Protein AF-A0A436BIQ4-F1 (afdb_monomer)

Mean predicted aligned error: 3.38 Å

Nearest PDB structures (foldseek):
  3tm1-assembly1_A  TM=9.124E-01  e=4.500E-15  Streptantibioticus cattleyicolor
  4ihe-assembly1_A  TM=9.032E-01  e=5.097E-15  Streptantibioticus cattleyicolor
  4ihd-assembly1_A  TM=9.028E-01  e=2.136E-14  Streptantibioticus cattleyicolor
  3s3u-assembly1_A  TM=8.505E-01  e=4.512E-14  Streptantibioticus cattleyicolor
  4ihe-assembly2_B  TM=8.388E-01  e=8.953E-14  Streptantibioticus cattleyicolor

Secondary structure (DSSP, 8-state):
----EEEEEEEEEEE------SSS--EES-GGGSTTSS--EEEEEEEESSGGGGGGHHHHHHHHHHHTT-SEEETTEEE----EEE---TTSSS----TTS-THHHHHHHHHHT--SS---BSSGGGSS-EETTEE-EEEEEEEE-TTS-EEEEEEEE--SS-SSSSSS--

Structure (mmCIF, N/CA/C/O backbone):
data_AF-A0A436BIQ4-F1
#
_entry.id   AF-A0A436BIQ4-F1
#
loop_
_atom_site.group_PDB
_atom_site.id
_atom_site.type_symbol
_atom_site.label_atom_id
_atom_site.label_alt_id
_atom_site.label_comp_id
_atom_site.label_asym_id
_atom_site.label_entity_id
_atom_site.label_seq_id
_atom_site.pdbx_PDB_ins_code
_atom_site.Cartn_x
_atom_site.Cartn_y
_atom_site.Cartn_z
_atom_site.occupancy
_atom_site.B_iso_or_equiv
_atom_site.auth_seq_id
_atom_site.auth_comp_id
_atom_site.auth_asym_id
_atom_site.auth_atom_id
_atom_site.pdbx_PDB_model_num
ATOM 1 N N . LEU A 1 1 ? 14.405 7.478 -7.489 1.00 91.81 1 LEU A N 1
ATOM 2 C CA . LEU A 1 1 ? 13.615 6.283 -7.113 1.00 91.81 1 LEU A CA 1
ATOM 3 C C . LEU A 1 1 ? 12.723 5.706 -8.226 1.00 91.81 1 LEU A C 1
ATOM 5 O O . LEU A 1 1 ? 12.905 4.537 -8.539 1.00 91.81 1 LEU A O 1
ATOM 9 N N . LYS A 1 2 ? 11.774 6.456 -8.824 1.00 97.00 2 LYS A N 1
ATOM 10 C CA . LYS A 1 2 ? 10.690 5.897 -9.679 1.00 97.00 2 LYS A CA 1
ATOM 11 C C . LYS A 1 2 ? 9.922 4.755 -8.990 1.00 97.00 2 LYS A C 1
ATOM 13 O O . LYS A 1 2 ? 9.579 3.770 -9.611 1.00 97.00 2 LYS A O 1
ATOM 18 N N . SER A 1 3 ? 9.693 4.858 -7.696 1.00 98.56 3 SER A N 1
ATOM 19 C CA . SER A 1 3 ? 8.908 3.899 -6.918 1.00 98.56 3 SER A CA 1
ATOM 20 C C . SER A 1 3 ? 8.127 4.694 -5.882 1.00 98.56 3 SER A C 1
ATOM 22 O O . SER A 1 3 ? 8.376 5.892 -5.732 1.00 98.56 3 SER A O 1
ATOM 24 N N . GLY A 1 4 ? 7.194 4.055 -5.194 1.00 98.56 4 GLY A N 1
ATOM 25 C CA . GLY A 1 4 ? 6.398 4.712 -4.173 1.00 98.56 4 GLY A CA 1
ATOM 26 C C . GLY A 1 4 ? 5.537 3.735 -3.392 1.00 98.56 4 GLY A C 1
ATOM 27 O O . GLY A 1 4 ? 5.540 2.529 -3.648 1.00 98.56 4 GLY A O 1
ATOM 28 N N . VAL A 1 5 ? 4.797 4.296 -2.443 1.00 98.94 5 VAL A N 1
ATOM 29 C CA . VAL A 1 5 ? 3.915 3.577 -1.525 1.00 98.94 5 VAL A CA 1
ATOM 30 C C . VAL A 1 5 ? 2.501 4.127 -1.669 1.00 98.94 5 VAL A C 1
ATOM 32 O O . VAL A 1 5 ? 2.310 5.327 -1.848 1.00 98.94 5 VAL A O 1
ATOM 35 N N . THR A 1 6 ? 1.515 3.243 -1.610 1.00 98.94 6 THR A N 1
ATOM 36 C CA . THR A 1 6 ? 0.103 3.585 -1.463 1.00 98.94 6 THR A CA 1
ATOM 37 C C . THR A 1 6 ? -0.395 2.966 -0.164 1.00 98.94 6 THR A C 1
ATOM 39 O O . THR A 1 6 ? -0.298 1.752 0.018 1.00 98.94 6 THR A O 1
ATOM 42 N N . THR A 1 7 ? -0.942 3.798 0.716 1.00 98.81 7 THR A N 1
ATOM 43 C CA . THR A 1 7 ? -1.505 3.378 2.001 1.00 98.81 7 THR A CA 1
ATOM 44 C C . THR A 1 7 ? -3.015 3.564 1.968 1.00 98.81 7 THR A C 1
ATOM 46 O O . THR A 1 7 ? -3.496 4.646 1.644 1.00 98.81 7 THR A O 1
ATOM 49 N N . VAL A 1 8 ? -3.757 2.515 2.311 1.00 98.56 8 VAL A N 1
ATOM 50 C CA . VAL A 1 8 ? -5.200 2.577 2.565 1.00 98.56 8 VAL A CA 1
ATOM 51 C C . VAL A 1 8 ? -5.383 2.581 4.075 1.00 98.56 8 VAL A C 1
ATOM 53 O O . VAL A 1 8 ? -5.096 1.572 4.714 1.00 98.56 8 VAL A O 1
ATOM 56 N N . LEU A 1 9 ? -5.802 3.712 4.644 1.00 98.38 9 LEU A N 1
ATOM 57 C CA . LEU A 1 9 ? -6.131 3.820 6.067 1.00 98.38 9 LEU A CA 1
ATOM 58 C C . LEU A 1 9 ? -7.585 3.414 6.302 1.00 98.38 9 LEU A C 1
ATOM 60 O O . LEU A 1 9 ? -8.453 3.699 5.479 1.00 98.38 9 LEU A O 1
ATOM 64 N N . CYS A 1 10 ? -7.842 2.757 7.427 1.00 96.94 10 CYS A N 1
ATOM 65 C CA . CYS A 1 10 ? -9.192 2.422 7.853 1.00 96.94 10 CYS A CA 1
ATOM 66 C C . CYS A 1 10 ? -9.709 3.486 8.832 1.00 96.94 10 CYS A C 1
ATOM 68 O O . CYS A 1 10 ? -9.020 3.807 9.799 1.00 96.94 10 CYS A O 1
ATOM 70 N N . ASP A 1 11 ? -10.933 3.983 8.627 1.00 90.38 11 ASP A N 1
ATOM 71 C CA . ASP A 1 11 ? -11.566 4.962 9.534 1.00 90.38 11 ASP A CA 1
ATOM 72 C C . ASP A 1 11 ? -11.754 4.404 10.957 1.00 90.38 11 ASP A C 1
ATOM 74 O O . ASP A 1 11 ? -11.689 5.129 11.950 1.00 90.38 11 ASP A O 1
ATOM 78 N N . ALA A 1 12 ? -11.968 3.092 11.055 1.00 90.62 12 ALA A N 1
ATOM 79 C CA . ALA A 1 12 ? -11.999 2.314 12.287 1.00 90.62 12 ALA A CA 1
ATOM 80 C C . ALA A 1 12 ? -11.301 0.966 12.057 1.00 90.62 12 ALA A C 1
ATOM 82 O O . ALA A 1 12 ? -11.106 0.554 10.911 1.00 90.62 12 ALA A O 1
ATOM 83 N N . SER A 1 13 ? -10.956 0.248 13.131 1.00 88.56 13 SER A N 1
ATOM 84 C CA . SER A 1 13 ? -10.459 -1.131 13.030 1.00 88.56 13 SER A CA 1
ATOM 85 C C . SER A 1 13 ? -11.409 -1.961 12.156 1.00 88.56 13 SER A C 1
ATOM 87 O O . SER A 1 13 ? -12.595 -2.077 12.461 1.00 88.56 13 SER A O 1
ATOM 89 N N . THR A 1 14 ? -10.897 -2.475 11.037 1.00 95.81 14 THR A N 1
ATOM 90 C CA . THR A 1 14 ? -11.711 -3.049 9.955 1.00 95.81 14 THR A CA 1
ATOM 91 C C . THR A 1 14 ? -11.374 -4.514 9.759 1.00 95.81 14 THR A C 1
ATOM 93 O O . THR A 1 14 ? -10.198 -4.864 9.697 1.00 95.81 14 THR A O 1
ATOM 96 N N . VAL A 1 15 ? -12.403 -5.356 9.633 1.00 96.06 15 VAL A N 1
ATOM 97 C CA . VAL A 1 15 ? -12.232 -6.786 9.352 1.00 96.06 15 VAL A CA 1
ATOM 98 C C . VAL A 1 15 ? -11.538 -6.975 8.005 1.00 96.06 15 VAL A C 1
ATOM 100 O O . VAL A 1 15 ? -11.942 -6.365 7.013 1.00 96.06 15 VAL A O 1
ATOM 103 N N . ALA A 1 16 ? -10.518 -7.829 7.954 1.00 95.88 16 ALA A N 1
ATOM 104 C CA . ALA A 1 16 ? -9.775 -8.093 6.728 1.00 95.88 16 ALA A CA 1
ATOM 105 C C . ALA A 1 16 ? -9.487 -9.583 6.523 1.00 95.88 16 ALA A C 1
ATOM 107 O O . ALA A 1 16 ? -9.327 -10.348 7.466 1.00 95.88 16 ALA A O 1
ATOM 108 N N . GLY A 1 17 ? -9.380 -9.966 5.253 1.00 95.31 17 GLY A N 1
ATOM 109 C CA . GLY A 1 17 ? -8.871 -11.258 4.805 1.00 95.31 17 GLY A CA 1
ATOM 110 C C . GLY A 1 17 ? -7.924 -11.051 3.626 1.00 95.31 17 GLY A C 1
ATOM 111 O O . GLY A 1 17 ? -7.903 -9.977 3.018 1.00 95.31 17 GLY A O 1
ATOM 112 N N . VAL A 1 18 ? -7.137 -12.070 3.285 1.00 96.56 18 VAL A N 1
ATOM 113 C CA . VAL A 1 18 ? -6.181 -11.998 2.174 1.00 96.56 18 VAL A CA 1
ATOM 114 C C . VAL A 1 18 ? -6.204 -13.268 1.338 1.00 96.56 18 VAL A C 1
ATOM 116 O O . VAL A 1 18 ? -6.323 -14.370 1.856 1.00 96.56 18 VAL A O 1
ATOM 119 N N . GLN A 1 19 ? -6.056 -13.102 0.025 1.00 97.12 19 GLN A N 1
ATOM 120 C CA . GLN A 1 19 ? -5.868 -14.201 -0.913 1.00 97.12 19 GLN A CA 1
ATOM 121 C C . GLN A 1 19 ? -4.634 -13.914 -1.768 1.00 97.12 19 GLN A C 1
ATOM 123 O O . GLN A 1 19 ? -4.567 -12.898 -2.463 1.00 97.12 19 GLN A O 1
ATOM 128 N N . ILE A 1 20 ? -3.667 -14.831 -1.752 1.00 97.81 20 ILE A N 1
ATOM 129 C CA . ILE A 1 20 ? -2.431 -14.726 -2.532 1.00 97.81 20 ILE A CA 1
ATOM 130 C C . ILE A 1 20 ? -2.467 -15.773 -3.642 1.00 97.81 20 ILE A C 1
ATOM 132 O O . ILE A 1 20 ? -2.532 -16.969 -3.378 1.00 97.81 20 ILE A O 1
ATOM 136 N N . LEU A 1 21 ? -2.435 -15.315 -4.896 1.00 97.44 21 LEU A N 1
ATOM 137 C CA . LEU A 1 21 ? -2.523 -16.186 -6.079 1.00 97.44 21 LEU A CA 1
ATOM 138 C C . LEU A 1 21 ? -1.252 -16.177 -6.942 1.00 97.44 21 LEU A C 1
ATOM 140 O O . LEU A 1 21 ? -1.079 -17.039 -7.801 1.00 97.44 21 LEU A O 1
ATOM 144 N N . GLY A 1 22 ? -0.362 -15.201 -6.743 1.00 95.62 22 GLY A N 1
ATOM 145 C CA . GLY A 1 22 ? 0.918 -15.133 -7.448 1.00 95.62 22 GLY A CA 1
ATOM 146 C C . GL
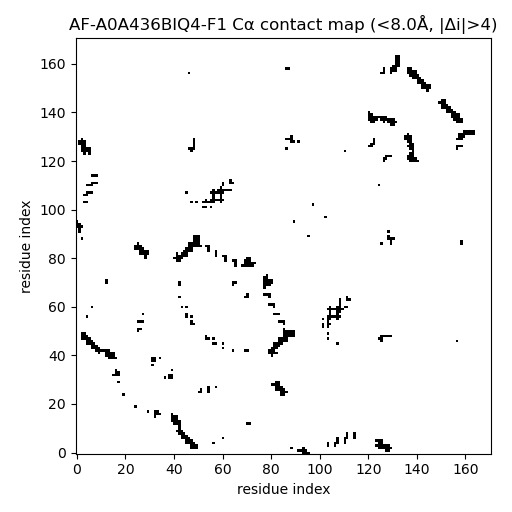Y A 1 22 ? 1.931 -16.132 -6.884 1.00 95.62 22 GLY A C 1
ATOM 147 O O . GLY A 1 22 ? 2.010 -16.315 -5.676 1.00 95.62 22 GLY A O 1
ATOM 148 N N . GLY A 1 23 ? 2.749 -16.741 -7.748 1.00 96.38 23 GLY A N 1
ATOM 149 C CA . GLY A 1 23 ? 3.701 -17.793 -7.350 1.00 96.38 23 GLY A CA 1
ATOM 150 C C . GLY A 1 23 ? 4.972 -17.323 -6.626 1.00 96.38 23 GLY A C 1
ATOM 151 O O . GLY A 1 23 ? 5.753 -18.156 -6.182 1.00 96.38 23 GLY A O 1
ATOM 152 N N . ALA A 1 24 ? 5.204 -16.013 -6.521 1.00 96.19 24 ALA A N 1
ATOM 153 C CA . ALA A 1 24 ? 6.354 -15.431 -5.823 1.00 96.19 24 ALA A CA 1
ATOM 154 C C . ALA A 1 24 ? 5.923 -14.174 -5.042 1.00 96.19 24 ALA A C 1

_ _ _ _

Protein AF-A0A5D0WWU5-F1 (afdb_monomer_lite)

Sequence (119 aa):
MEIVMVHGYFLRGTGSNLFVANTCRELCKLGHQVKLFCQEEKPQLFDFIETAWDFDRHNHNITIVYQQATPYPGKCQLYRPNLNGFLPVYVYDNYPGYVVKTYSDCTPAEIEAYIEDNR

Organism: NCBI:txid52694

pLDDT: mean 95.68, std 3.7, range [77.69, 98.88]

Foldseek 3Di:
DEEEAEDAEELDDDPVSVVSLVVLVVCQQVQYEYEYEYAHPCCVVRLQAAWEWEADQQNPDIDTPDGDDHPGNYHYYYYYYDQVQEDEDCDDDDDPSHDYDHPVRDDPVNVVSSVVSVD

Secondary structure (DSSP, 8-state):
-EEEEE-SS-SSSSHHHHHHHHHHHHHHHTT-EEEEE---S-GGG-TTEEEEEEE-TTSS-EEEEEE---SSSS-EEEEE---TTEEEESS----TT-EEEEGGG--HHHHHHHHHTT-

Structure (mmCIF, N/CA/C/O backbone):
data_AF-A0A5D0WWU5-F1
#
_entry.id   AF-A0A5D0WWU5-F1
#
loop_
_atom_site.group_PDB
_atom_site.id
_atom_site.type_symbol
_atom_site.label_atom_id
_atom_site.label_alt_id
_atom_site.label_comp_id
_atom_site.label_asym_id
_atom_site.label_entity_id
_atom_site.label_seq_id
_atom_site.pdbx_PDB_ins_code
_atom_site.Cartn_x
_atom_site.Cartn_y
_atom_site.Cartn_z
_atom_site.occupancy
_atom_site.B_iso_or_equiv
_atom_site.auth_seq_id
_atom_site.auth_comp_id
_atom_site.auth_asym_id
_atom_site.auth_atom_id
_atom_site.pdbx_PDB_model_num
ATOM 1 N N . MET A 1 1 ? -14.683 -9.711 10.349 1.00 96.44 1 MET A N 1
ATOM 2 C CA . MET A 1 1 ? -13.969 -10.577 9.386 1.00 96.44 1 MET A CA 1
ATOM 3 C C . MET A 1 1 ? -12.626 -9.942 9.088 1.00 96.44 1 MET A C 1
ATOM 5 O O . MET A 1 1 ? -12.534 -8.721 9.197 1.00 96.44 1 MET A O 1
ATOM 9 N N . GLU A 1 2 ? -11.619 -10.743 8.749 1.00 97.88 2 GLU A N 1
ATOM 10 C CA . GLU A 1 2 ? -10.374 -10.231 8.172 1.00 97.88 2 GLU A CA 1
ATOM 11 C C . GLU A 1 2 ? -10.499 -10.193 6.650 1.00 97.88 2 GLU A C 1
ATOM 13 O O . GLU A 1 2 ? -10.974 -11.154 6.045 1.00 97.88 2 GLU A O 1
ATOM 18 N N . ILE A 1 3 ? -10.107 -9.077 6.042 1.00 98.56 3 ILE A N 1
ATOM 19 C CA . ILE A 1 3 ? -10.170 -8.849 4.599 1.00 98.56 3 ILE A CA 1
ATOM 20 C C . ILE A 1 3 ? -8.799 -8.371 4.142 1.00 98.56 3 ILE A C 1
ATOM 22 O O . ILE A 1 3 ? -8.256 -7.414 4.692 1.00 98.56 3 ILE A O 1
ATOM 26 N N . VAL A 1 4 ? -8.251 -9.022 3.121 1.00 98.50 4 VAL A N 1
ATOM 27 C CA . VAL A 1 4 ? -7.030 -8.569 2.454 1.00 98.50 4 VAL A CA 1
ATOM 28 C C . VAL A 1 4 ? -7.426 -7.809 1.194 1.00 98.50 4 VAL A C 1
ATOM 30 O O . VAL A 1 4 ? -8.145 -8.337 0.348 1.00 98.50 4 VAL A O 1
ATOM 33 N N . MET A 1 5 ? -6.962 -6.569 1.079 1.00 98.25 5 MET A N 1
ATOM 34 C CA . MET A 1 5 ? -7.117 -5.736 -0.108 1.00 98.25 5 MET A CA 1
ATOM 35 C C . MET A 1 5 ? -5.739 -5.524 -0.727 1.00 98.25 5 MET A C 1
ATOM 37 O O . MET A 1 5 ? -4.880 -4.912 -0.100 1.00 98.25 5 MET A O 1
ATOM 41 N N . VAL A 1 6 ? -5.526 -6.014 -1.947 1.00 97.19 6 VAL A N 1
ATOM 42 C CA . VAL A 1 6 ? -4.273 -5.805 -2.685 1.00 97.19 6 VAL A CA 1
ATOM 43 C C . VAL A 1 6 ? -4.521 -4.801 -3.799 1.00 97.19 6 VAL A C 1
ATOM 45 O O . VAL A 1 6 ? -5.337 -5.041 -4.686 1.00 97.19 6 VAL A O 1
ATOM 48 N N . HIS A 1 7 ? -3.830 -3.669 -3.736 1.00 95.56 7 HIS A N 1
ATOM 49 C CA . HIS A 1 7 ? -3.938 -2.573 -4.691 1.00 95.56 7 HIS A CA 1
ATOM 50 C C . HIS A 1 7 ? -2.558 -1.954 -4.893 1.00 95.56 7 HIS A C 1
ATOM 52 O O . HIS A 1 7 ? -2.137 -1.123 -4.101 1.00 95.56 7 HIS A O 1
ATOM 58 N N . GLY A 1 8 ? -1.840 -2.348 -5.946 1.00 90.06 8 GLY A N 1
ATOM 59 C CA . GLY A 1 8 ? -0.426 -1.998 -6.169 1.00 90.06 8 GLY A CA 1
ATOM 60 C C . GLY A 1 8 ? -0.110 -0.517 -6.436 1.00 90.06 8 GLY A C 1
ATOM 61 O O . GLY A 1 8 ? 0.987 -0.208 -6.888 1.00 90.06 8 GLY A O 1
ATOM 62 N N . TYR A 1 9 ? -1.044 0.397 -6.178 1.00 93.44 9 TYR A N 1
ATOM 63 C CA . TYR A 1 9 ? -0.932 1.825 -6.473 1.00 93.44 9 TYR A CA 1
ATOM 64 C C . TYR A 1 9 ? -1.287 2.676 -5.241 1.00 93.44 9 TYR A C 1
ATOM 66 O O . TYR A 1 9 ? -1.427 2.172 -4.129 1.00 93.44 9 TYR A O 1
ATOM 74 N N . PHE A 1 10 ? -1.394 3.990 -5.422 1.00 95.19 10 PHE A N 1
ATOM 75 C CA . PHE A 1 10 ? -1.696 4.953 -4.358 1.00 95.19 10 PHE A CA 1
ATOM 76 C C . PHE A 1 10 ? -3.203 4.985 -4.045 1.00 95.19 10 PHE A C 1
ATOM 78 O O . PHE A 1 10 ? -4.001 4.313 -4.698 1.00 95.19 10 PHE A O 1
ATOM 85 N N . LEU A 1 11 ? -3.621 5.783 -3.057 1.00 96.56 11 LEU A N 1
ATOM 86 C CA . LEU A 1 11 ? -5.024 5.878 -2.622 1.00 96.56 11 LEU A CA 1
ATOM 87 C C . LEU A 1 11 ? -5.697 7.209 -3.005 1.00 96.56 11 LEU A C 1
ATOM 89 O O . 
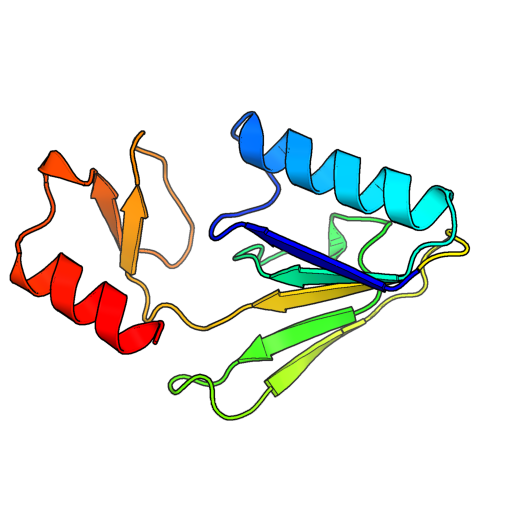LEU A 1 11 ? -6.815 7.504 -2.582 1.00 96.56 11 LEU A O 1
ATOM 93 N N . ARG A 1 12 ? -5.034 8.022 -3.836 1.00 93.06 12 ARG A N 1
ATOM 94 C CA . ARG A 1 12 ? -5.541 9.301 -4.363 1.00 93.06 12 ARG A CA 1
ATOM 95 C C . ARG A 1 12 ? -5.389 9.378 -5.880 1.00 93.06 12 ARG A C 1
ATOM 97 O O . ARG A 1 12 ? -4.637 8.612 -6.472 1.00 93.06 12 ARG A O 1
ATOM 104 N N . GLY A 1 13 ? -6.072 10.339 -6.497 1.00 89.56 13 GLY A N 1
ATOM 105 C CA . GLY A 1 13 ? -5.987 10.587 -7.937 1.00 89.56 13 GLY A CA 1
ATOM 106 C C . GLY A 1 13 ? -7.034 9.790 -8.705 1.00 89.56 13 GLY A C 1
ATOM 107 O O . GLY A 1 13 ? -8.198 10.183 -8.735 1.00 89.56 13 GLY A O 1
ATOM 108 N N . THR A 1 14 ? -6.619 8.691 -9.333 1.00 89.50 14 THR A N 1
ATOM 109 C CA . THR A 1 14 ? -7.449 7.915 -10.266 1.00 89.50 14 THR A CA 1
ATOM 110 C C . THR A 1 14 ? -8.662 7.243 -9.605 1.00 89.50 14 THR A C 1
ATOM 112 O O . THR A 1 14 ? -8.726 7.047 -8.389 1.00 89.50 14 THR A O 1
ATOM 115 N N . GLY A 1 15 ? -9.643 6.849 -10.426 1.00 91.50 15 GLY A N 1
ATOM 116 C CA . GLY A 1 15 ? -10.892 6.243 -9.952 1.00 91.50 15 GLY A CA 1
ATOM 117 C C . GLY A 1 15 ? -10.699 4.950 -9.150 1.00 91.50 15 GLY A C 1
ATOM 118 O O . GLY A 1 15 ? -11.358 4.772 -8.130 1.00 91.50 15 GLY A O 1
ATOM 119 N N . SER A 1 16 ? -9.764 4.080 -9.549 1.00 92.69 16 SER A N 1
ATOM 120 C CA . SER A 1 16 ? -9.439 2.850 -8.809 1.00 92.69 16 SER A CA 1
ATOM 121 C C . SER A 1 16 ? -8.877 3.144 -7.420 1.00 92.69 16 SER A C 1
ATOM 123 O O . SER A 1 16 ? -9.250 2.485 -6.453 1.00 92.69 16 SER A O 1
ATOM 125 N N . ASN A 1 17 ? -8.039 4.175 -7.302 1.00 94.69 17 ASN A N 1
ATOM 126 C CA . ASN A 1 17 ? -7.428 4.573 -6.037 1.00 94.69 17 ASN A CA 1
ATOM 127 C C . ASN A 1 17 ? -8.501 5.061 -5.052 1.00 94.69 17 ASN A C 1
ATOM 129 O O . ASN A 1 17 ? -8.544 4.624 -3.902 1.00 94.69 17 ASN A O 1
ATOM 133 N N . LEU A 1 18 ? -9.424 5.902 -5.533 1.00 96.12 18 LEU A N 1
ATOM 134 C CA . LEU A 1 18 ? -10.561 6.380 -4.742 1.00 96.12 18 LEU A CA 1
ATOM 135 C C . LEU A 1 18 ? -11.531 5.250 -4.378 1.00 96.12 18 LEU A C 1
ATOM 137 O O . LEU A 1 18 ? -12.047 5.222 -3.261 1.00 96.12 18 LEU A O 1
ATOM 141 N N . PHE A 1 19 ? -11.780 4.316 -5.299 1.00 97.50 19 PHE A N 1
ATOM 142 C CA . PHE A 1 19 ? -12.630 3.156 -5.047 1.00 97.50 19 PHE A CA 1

_ _ _ _

**Exercise goal:** Work out how many lines above contain "Protein", then write only that number.

**Problem solution:** 2